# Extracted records
_ _ _ _ _
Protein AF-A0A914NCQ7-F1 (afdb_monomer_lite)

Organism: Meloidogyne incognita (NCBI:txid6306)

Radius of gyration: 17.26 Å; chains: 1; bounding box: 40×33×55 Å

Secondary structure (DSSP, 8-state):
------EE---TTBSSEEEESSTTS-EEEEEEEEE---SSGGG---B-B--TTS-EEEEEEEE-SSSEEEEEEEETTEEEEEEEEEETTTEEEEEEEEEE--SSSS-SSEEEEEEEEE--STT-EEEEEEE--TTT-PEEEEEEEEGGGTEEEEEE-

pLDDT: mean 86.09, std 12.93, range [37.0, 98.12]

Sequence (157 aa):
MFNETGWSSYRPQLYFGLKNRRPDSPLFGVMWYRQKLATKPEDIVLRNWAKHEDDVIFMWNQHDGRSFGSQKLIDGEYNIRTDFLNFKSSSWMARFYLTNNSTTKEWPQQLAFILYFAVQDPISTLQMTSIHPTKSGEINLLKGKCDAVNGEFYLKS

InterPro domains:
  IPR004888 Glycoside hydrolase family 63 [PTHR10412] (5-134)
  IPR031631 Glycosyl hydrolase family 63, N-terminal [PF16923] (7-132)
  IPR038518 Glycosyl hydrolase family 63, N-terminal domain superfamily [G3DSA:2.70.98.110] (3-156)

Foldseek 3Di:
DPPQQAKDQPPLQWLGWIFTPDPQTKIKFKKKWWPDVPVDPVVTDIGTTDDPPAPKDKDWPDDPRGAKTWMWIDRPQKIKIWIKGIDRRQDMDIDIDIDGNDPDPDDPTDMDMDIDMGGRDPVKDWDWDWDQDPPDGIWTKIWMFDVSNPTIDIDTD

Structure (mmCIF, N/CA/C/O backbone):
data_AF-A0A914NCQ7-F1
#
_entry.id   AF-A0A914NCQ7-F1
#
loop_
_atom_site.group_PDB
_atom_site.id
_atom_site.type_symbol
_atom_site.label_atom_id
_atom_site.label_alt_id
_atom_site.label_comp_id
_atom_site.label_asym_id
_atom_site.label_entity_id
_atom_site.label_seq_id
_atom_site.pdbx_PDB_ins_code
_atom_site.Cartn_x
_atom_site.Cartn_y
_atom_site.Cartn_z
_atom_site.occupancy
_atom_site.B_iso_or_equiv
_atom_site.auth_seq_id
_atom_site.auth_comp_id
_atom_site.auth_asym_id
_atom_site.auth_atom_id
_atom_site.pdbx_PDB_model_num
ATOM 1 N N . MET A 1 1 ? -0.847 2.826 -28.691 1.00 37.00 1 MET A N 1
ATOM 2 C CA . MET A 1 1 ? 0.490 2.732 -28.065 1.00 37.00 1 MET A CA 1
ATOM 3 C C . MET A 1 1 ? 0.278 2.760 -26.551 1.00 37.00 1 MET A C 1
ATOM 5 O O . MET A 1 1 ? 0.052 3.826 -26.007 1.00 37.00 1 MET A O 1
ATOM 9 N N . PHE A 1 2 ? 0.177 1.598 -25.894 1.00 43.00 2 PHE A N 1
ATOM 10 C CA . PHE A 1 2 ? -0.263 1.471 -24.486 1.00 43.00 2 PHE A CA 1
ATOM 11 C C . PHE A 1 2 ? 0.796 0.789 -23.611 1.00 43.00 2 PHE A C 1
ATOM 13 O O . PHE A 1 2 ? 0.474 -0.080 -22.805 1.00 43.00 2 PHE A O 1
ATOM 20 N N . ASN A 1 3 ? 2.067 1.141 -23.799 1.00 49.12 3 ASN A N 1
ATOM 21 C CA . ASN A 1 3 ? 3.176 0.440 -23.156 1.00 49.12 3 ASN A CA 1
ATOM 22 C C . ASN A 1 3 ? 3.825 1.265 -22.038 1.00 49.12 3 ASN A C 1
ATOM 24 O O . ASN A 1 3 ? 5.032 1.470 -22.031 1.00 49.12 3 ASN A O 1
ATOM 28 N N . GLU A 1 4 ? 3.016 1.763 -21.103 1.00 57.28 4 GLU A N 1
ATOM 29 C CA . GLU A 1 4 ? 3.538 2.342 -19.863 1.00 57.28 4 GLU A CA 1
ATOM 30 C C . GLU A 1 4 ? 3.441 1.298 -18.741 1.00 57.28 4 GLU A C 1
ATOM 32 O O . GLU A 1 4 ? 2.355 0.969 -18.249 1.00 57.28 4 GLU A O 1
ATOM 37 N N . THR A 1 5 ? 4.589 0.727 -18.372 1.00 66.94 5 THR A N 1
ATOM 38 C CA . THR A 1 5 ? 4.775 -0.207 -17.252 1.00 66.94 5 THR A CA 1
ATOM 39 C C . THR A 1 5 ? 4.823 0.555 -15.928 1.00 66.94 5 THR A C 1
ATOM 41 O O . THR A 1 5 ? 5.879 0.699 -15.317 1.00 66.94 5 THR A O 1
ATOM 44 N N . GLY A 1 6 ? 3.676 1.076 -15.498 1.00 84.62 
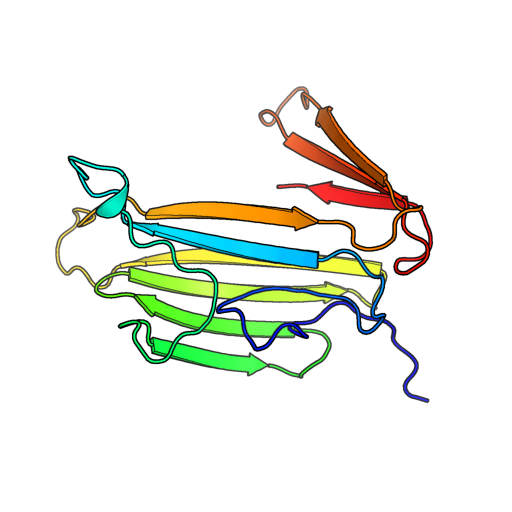6 GLY A N 1
ATOM 45 C CA . GLY A 1 6 ? 3.555 1.878 -14.281 1.00 84.62 6 GLY A CA 1
ATOM 46 C C . GLY A 1 6 ? 3.155 1.089 -13.031 1.00 84.62 6 GLY A C 1
ATOM 47 O O . GLY A 1 6 ? 2.552 0.018 -13.119 1.00 84.62 6 GLY A O 1
ATOM 48 N N . TRP A 1 7 ? 3.437 1.663 -11.862 1.00 92.06 7 TRP A N 1
ATOM 49 C CA . TRP A 1 7 ? 2.860 1.254 -10.581 1.00 92.06 7 TRP A CA 1
ATOM 50 C C . TRP A 1 7 ? 1.420 1
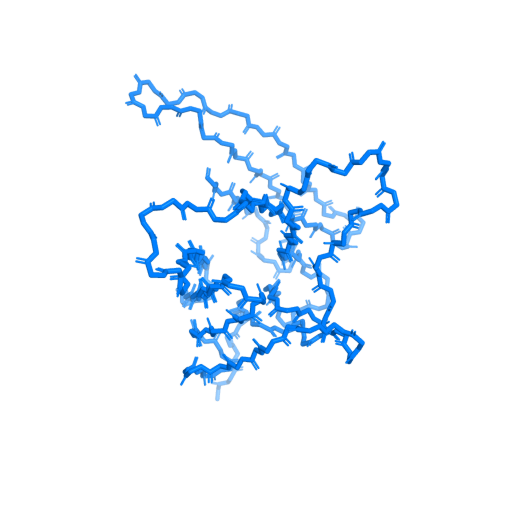.761 -10.443 1.00 92.06 7 TRP A C 1
ATOM 52 O O . TRP A 1 7 ? 1.134 2.913 -10.760 1.00 92.06 7 TRP A O 1
ATOM 62 N N . SER A 1 8 ? 0.516 0.910 -9.966 1.00 94.12 8 SER A N 1
ATOM 63 C CA . SER A 1 8 ? -0.862 1.281 -9.619 1.00 94.12 8 SER A CA 1
ATOM 64 C C . SER A 1 8 ? -1.443 0.278 -8.616 1.00 94.12 8 SER A C 1
ATOM 66 O O . SER A 1 8 ? -0.743 -0.634 -8.164 1.00 94.12 8 SER A O 1
ATOM 68 N N . SER A 1 9 ? -2.724 0.414 -8.278 1.00 95.25 9 SER A N 1
ATOM 69 C CA . SER A 1 9 ? -3.462 -0.426 -7.325 1.00 95.25 9 SER A CA 1
ATOM 70 C C . SER A 1 9 ? -3.834 -1.822 -7.867 1.00 95.25 9 SER A C 1
ATOM 72 O O . SER A 1 9 ? -4.929 -2.332 -7.644 1.00 95.25 9 SER A O 1
ATOM 74 N N . TYR A 1 10 ? -2.915 -2.508 -8.558 1.00 94.81 10 TYR A N 1
ATOM 75 C CA . TYR A 1 10 ? -3.146 -3.829 -9.177 1.00 94.81 10 TYR A CA 1
ATOM 76 C C . TYR A 1 10 ? -3.201 -5.008 -8.181 1.00 94.81 10 TYR A C 1
ATOM 78 O O . TYR A 1 10 ? -2.933 -6.153 -8.546 1.00 94.81 10 TYR A O 1
ATOM 86 N N . ARG A 1 11 ? -3.523 -4.744 -6.911 1.00 95.44 11 ARG A N 1
ATOM 87 C CA . ARG A 1 11 ? -3.701 -5.742 -5.844 1.00 95.44 11 ARG A CA 1
ATOM 88 C C . ARG A 1 11 ? -5.095 -5.580 -5.217 1.00 95.44 11 ARG A C 1
ATOM 90 O O . ARG A 1 11 ? -5.184 -5.196 -4.051 1.00 95.44 11 ARG A O 1
ATOM 97 N N . PRO A 1 12 ? -6.179 -5.827 -5.978 1.00 94.25 12 PRO A N 1
ATOM 98 C CA . PRO A 1 12 ? -7.545 -5.488 -5.567 1.00 94.25 12 PRO A CA 1
ATOM 99 C C . PRO A 1 12 ? -8.050 -6.270 -4.346 1.00 94.25 12 PRO A C 1
ATOM 101 O O . PRO A 1 12 ? -9.044 -5.880 -3.748 1.00 94.25 12 PRO A O 1
ATOM 104 N N . GLN A 1 13 ? -7.379 -7.359 -3.958 1.00 96.12 13 GLN A N 1
ATOM 105 C CA . GLN A 1 13 ? -7.691 -8.112 -2.742 1.00 96.12 13 GLN A CA 1
ATOM 106 C C . GLN A 1 13 ? -7.261 -7.402 -1.450 1.00 96.12 13 GLN A C 1
ATOM 108 O O . GLN A 1 13 ? -7.598 -7.860 -0.362 1.00 96.12 13 GLN A O 1
ATOM 113 N N . LEU A 1 14 ? -6.459 -6.338 -1.542 1.00 97.31 14 LEU A N 1
ATOM 114 C CA . LEU A 1 14 ? -6.024 -5.547 -0.395 1.00 97.31 14 LEU A CA 1
ATOM 115 C C . LEU A 1 14 ? -6.891 -4.311 -0.230 1.00 97.31 14 LEU A C 1
ATOM 117 O O . LEU A 1 14 ? -7.340 -3.735 -1.218 1.00 97.31 14 LEU A O 1
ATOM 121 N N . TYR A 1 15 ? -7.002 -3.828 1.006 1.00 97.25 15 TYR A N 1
_ _ _ _ _
# What the task asks
Restate word for word the entries above, starting at the line with "ATOM 97 N N" and ending at the line with "ATOM 114 C CA", inclusive, and no others.

# Finished task
ATOM 97 N N . PRO A 1 12 ? -6.179 -5.827 -5.978 1.00 94.25 12 PRO A N 1
ATOM 98 C CA . PRO A 1 12 ? -7.545 -5.488 -5.567 1.00 94.25 12 PRO A CA 1
ATOM 99 C C . PRO A 1 12 ? -8.050 -6.270 -4.346 1.00 94.25 12 PRO A C 1
ATOM 101 O O . PRO A 1 12 ? -9.044 -5.880 -3.748 1.00 94.25 12 PRO A O 1
ATOM 104 N N . GLN A 1 13 ? -7.379 -7.359 -3.958 1.00 96.12 13 GLN A N 1
ATOM 105 C CA . GLN A 1 13 ? -7.691 -8.112 -2.742 1.00 96.12 13 GLN A CA 1
ATOM 106 C C . GLN A 1 13 ? -7.261 -7.402 -1.450 1.00 96.12 13 GLN A C 1
ATOM 108 O O . GLN A 1 13 ? -7.598 -7.860 -0.362 1.00 96.12 13 GLN A O 1
ATOM 113 N N . LEU A 1 14 ? -6.459 -6.338 -1.542 1.00 97.31 14 LEU A N 1
ATOM 114 C CA . LEU A 1 14 ? -6.024 -5.547 -0.395 1.00 97.31 14 LEU A CA 1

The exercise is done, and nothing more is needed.